■ PROBLEM: Only the lines below from the one containing "00 55.38 1 GLU A C 1" through the one containing "ATOM 31 O O" belong in the answer, repeated exactly and without pictures.

PROVIDED ENTRIES Start Marker

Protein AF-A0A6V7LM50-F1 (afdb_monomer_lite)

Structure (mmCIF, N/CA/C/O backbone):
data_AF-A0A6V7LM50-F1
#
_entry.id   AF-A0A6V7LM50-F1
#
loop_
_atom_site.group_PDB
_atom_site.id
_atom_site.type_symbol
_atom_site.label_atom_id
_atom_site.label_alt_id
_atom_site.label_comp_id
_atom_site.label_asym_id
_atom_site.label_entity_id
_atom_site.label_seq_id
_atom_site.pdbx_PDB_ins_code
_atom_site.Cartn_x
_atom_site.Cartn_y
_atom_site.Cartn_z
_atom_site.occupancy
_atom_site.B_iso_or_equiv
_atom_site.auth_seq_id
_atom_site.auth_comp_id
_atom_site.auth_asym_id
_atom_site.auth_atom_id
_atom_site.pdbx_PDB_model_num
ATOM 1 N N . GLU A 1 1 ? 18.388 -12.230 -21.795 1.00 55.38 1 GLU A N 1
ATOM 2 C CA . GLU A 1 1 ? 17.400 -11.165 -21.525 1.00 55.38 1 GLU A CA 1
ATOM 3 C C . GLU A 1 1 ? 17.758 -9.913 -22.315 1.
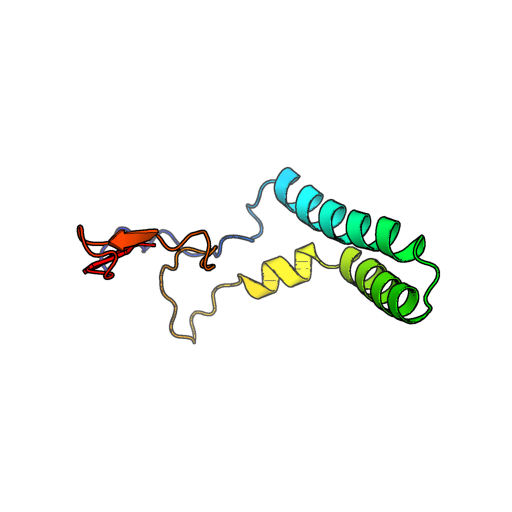00 55.38 1 GLU A C 1
ATOM 5 O O . GLU A 1 1 ? 18.951 -9.667 -22.483 1.00 55.38 1 GLU A O
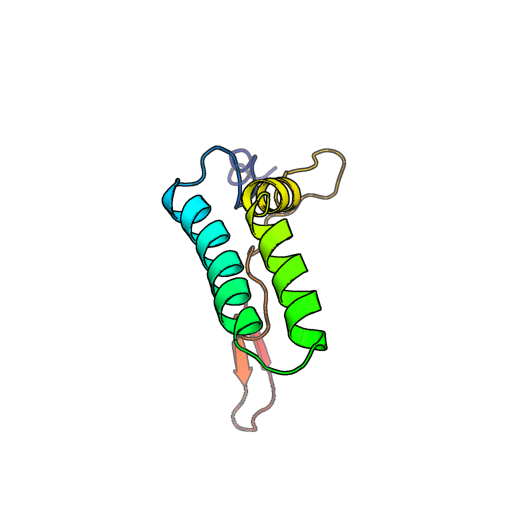 1
ATOM 10 N N . PRO A 1 2 ? 16.793 -9.142 -22.843 1.00 55.00 2 PRO A N 1
ATOM 11 C CA . PRO A 1 2 ? 17.096 -7.839 -23.428 1.00 55.00 2 PRO A CA 1
ATOM 12 C C . PRO A 1 2 ? 17.740 -6.949 -22.352 1.00 55.00 2 PRO A C 1
ATOM 14 O O . PRO A 1 2 ? 17.196 -6.786 -21.261 1.00 55.00 2 PRO A O 1
ATOM 17 N N . GLY A 1 3 ? 18.925 -6.405 -22.640 1.00 63.19 3 GLY A N 1
ATOM 18 C CA . GLY A 1 3 ? 19.843 -5.813 -21.654 1.00 63.19 3 GLY A CA 1
ATOM 19 C C . GLY A 1 3 ? 19.354 -4.586 -20.867 1.00 63.19 3 GLY A C 1
ATOM 20 O O . GLY A 1 3 ? 20.128 -4.022 -20.105 1.00 63.19 3 GLY A O 1
ATOM 21 N N . SER A 1 4 ? 18.100 -4.146 -21.015 1.00 67.06 4 SER A N 1
ATOM 22 C CA . SER A 1 4 ? 17.538 -3.048 -20.214 1.00 67.06 4 SER A CA 1
ATOM 23 C C . SER A 1 4 ? 17.030 -3.489 -18.837 1.00 67.06 4 SER A C 1
ATOM 25 O O . SER A 1 4 ? 16.843 -2.641 -17.964 1.00 67.06 4 SER A O 1
ATOM 27 N N . LEU A 1 5 ? 16.774 -4.788 -18.635 1.00 68.50 5 LEU A N 1
ATOM 28 C CA . LEU A 1 5 ? 16.243 -5.326 -17.374 1.00 68.50 5 LEU A CA 1
ATOM 29 C C . LEU A 1 5 ? 17.313 -5.949 -16.476 1.00 68.50 5 LEU A C 1
ATOM 31 O O . LEU A 1 5 ? 17.098 -6.032 -15.274 1.00 68.50 5 LEU A O 1
ATOM 35 N N . SER A 1 6 ? 18.497 -6.268 -17.009 1.00 67.94 6 SER A N 1
ATOM 36 C CA . SER A 1 6 ? 19.591 -6.898 -16.249 1.00 67.94 6 SER A CA 1
ATOM 37 C C . SER A 1 6 ? 20.066 -6.082 -15.038 1.00 67.94 6 SER A C 1
ATOM 39 O O . SER A 1 6 ? 20.696 -6.621 -14.127 1.00 67.94 6 SER A O 1
ATOM 41 N N . ASN A 1 7 ? 19.767 -4.779 -15.026 1.00 70.38 7 ASN A N 1
ATOM 42 C CA . ASN A 1 7 ? 20.119 -3.853 -13.950 1.00 70.38 7 ASN A 
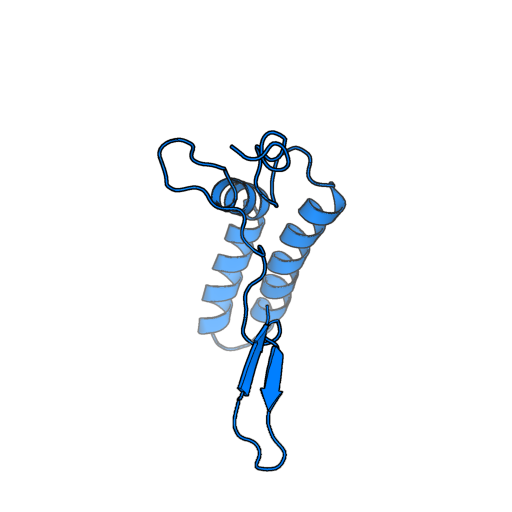CA 1
ATOM 43 C C . ASN A 1 7 ? 18.987 -3.656 -12.921 1.00 70.38 7 ASN A C 1
ATOM 45 O O . ASN A 1 7 ? 19.180 -2.934 -11.947 1.00 70.38 7 ASN A O 1
ATOM 49 N N . ARG A 1 8 ? 17.806 -4.260 -13.119 1.00 76.12 8 ARG A N 1
ATOM 50 C CA . ARG A 1 8 ? 16.658 -4.169 -12.203 1.00 76.12 8 ARG A CA 1
ATOM 51 C C . ARG A 1 8 ? 16.569 -5.443 -11.369 1.00 76.12 8 ARG A C 1
ATOM 53 O O . ARG A 1 8 ? 15.873 -6.377 -11.738 1.00 76.12 8 ARG A O 1
ATOM 60 N N . LYS A 1 9 ? 17.299 -5.461 -10.253 1.00 78.69 9 LYS A N 1
ATOM 61 C CA . LYS A 1 9 ? 17.381 -6.611 -9.333 1.00 78.69 9 LYS A CA 1
ATOM 62 C C . LYS A 1 9 ? 16.633 -6.410 -8.013 1.00 78.69 9 LYS A C 1
ATOM 64 O O . LYS A 1 9 ? 16.795 -7.192 -7.089 1.00 78.69 9 LYS A O 1
ATOM 69 N N . SER A 1 10 ? 15.867 -5.331 -7.893 1.00 87.12 10 SER A N 1
ATOM 70 C CA . SER A 1 10 ? 15.136 -5.004 -6.673 1.00 87.12 10 SER A CA 1
ATOM 71 C C . SER A 1 10 ? 13.757 -4.448 -7.000 1.00 87.12 10 SER A C 1
ATOM 73 O O . SER A 1 10 ? 13.572 -3.763 -8.011 1.00 87.12 10 SER A O 1
ATOM 75 N N . GLY A 1 11 ? 12.785 -4.732 -6.132 1.00 88.19 11 GLY A N 1
ATOM 76 C CA . GLY A 1 11 ? 11.465 -4.121 -6.206 1.00 88.19 11 GLY A CA 1
ATOM 77 C C . GLY A 1 11 ? 11.468 -2.667 -5.740 1.00 88.19 11 GLY A C 1
ATOM 78 O O . GLY A 1 11 ? 12.489 -2.118 -5.325 1.00 88.19 11 GLY A O 1
ATOM 79 N N . ILE A 1 12 ? 10.300 -2.029 -5.814 1.00 87.88 12 ILE A N 1
ATOM 80 C CA . ILE A 1 12 ? 10.121 -0.594 -5.535 1.00 87.88 12 ILE A CA 1
ATOM 81 C C . ILE A 1 12 ? 10.513 -0.238 -4.096 1.00 87.88 12 ILE A C 1
ATOM 83 O O . ILE A 1 12 ? 11.167 0.781 -3.872 1.00 87.88 12 ILE A O 1
ATOM 87 N N . LEU A 1 13 ? 10.136 -1.076 -3.128 1.00 90.88 13 LEU A N 1
ATOM 88 C CA . LEU A 1 13 ? 10.479 -0.889 -1.720 1.00 90.88 13 LEU A CA 1
ATOM 89 C C . LEU A 1 13 ? 11.619 -1.840 -1.360 1.00 90.88 13 LEU A C 1
ATOM 91 O O . LEU A 1 13 ? 11.426 -3.046 -1.277 1.00 90.88 13 LEU A O 1
ATOM 95 N N . ASN A 1 14 ? 12.811 -1.278 -1.172 1.00 91.25 14 ASN A N 1
ATOM 96 C CA . ASN A 1 14 ? 14.042 -2.015 -0.891 1.00 91.25 14 ASN A CA 1
ATOM 97 C C . ASN A 1 14 ? 14.949 -1.220 0.074 1.00 91.25 14 ASN A C 1
ATOM 99 O O . ASN A 1 14 ? 14.544 -0.184 0.614 1.00 91.25 14 ASN A O 1
ATOM 103 N N . ASP A 1 15 ? 16.171 -1.700 0.300 1.00 88.75 15 ASP A N 1
ATOM 104 C CA . ASP A 1 15 ? 17.134 -1.090 1.231 1.00 88.75 15 ASP A CA 1
ATOM 105 C C . ASP A 1 15 ? 17.739 0.233 0.737 1.00 88.75 15 ASP A C 1
ATOM 107 O O . ASP A 1 15 ? 18.209 1.039 1.536 1.00 88.75 15 ASP A O 1
ATOM 111 N N . PHE A 1 16 ? 17.684 0.503 -0.568 1.00 88.56 16 PHE A N 1
ATOM 112 C CA . PHE A 1 16 ? 18.145 1.753 -1.185 1.00 88.56 16 PHE A CA 1
ATOM 113 C C . PHE A 1 16 ? 17.047 2.823 -1.261 1.00 88.56 16 PHE A C 1
ATOM 115 O O . PHE A 1 16 ? 17.265 3.910 -1.802 1.00 88.56 16 PHE A O 1
ATOM 122 N N . MET A 1 17 ? 15.851 2.522 -0.754 1.00 89.06 17 MET A N 1
ATOM 123 C CA . MET A 1 17 ? 14.735 3.455 -0.734 1.00 89.06 17 MET A CA 1
ATOM 124 C C . MET A 1 17 ? 15.065 4.694 0.125 1.00 89.06 17 MET A C 1
ATOM 126 O O . MET A 1 17 ? 15.600 4.550 1.226 1.00 89.06 17 MET A O 1
ATOM 130 N N . PRO A 1 18 ? 14.693 5.915 -0.310 1.00 92.06 18 PRO A N 1
ATOM 131 C CA . PRO A 1 18 ? 14.876 7.115 0.497 1.00 92.06 18 PRO A CA 1
ATOM 132 C C . PRO A 1 18 ? 14.181 7.021 1.861 1.00 92.06 18 PRO A C 1
ATOM 134 O O . PRO A 1 18 ? 13.023 6.610 1.958 1.00 92.06 18 PRO A O 1
ATOM 137 N N . GLU A 1 19 ? 14.839 7.522 2.908 1.00 92.94 19 GLU A N 1
ATOM 138 C CA . GLU A 1 19 ? 14.283 7.594 4.269 1.00 92.94 19 GLU A CA 1
ATOM 139 C C . GLU A 1 19 ? 12.942 8.361 4.314 1.00 92.94 19 GLU A C 1
ATOM 141 O O . GLU A 1 19 ? 12.074 8.103 5.147 1.00 92.94 19 GLU A O 1
ATOM 146 N N . THR A 1 20 ? 12.729 9.302 3.389 1.00 94.88 20 THR A N 1
ATOM 147 C CA . THR A 1 20 ? 11.459 10.028 3.246 1.00 94.88 20 THR A CA 1
ATOM 148 C C . THR A 1 20 ? 10.293 9.105 2.897 1.00 94.88 20 THR A C 1
ATOM 150 O O . THR A 1 20 ? 9.190 9.300 3.413 1.00 94.88 20 THR A O 1
ATOM 153 N N . MET A 1 21 ? 10.521 8.088 2.066 1.00 91.62 21 MET A N 1
ATOM 154 C CA . MET A 1 21 ? 9.504 7.107 1.690 1.00 91.62 21 MET A CA 1
ATOM 155 C C . MET A 1 21 ? 9.204 6.167 2.865 1.00 91.62 21 MET A C 1
ATOM 157 O O . MET A 1 21 ? 8.041 5.921 3.175 1.00 91.62 21 MET A O 1
ATOM 161 N N . GLU A 1 22 ? 10.238 5.752 3.604 1.00 92.00 22 GLU A N 1
ATOM 162 C CA . GLU A 1 22 ? 10.096 4.985 4.849 1.00 92.00 22 GLU A CA 1
ATOM 163 C C . GLU A 1 22 ? 9.237 5.736 5.879 1.00 92.00 22 GLU A C 1
ATOM 165 O O . GLU A 1 22 ? 8.223 5.224 6.367 1.00 92.00 22 GLU A O 1
ATOM 170 N N . LYS A 1 23 ? 9.583 7.001 6.143 1.00 94.88 23 LYS A N 1
ATOM 171 C CA . LYS A 1 23 ? 8.823 7.882 7.040 1.00 94.88 23 LYS A CA 1
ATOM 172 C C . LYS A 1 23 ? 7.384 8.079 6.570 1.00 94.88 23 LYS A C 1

PROVIDED ENTRIES End Marker

■ SOLUTION FOR THIS PROBLEM:
00 55.38 1 GLU A C 1
ATOM 5 O O . GLU A 1 1 ? 18.951 -9.667 -22.483 1.00 55.38 1 GLU A O
 1
ATOM 10 N N . PRO A 1 2 ? 16.793 -9.142 -22.843 1.00 55.00 2 PRO A N 1
ATOM 11 C CA . PRO A 1 2 ? 17.096 -7.839 -23.428 1.00 55.00 2 PRO A CA 1
ATOM 12 C C . PRO A 1 2 ? 17.740 -6.949 -22.352 1.00 55.00 2 PRO A C 1
ATOM 14 O O . PRO A 1 2 ? 17.196 -6.786 -21.261 1.00 55.00 2 PRO A O 1
ATOM 17 N N . GLY A 1 3 ? 18.925 -6.405 -22.640 1.00 63.19 3 GLY A N 1
ATOM 18 C CA . GLY A 1 3 ? 19.843 -5.813 -21.654 1.00 63.19 3 GLY A CA 1
ATOM 19 C C . GLY A 1 3 ? 19.354 -4.586 -20.867 1.00 63.19 3 GLY A C 1
ATOM 20 O O . GLY A 1 3 ? 20.128 -4.022 -20.105 1.00 63.19 3 GLY A O 1
ATOM 21 N N . SER A 1 4 ? 18.100 -4.146 -21.015 1.00 67.06 4 SER A N 1
ATOM 22 C CA . SER A 1 4 ? 17.538 -3.048 -20.214 1.00 67.06 4 SER A CA 1
ATOM 23 C C . SER A 1 4 ? 17.030 -3.489 -18.837 1.00 67.06 4 SER A C 1
ATOM 25 O O . SER A 1 4 ? 16.843 -2.641 -17.964 1.00 67.06 4 SER A O 1
ATOM 27 N N . LEU A 1 5 ? 16.774 -4.788 -18.635 1.00 68.50 5 LEU A N 1
ATOM 28 C CA . LEU A 1 5 ? 16.243 -5.326 -17.374 1.00 68.50 5 LEU A CA 1
ATOM 29 C C . LEU A 1 5 ? 17.313 -5.949 -16.476 1.00 68.50 5 LEU A C 1
ATOM 31 O O . LEU A 1 5 ? 17.098 -6.032 -15.274 1.00 68.50 5 LEU A O 1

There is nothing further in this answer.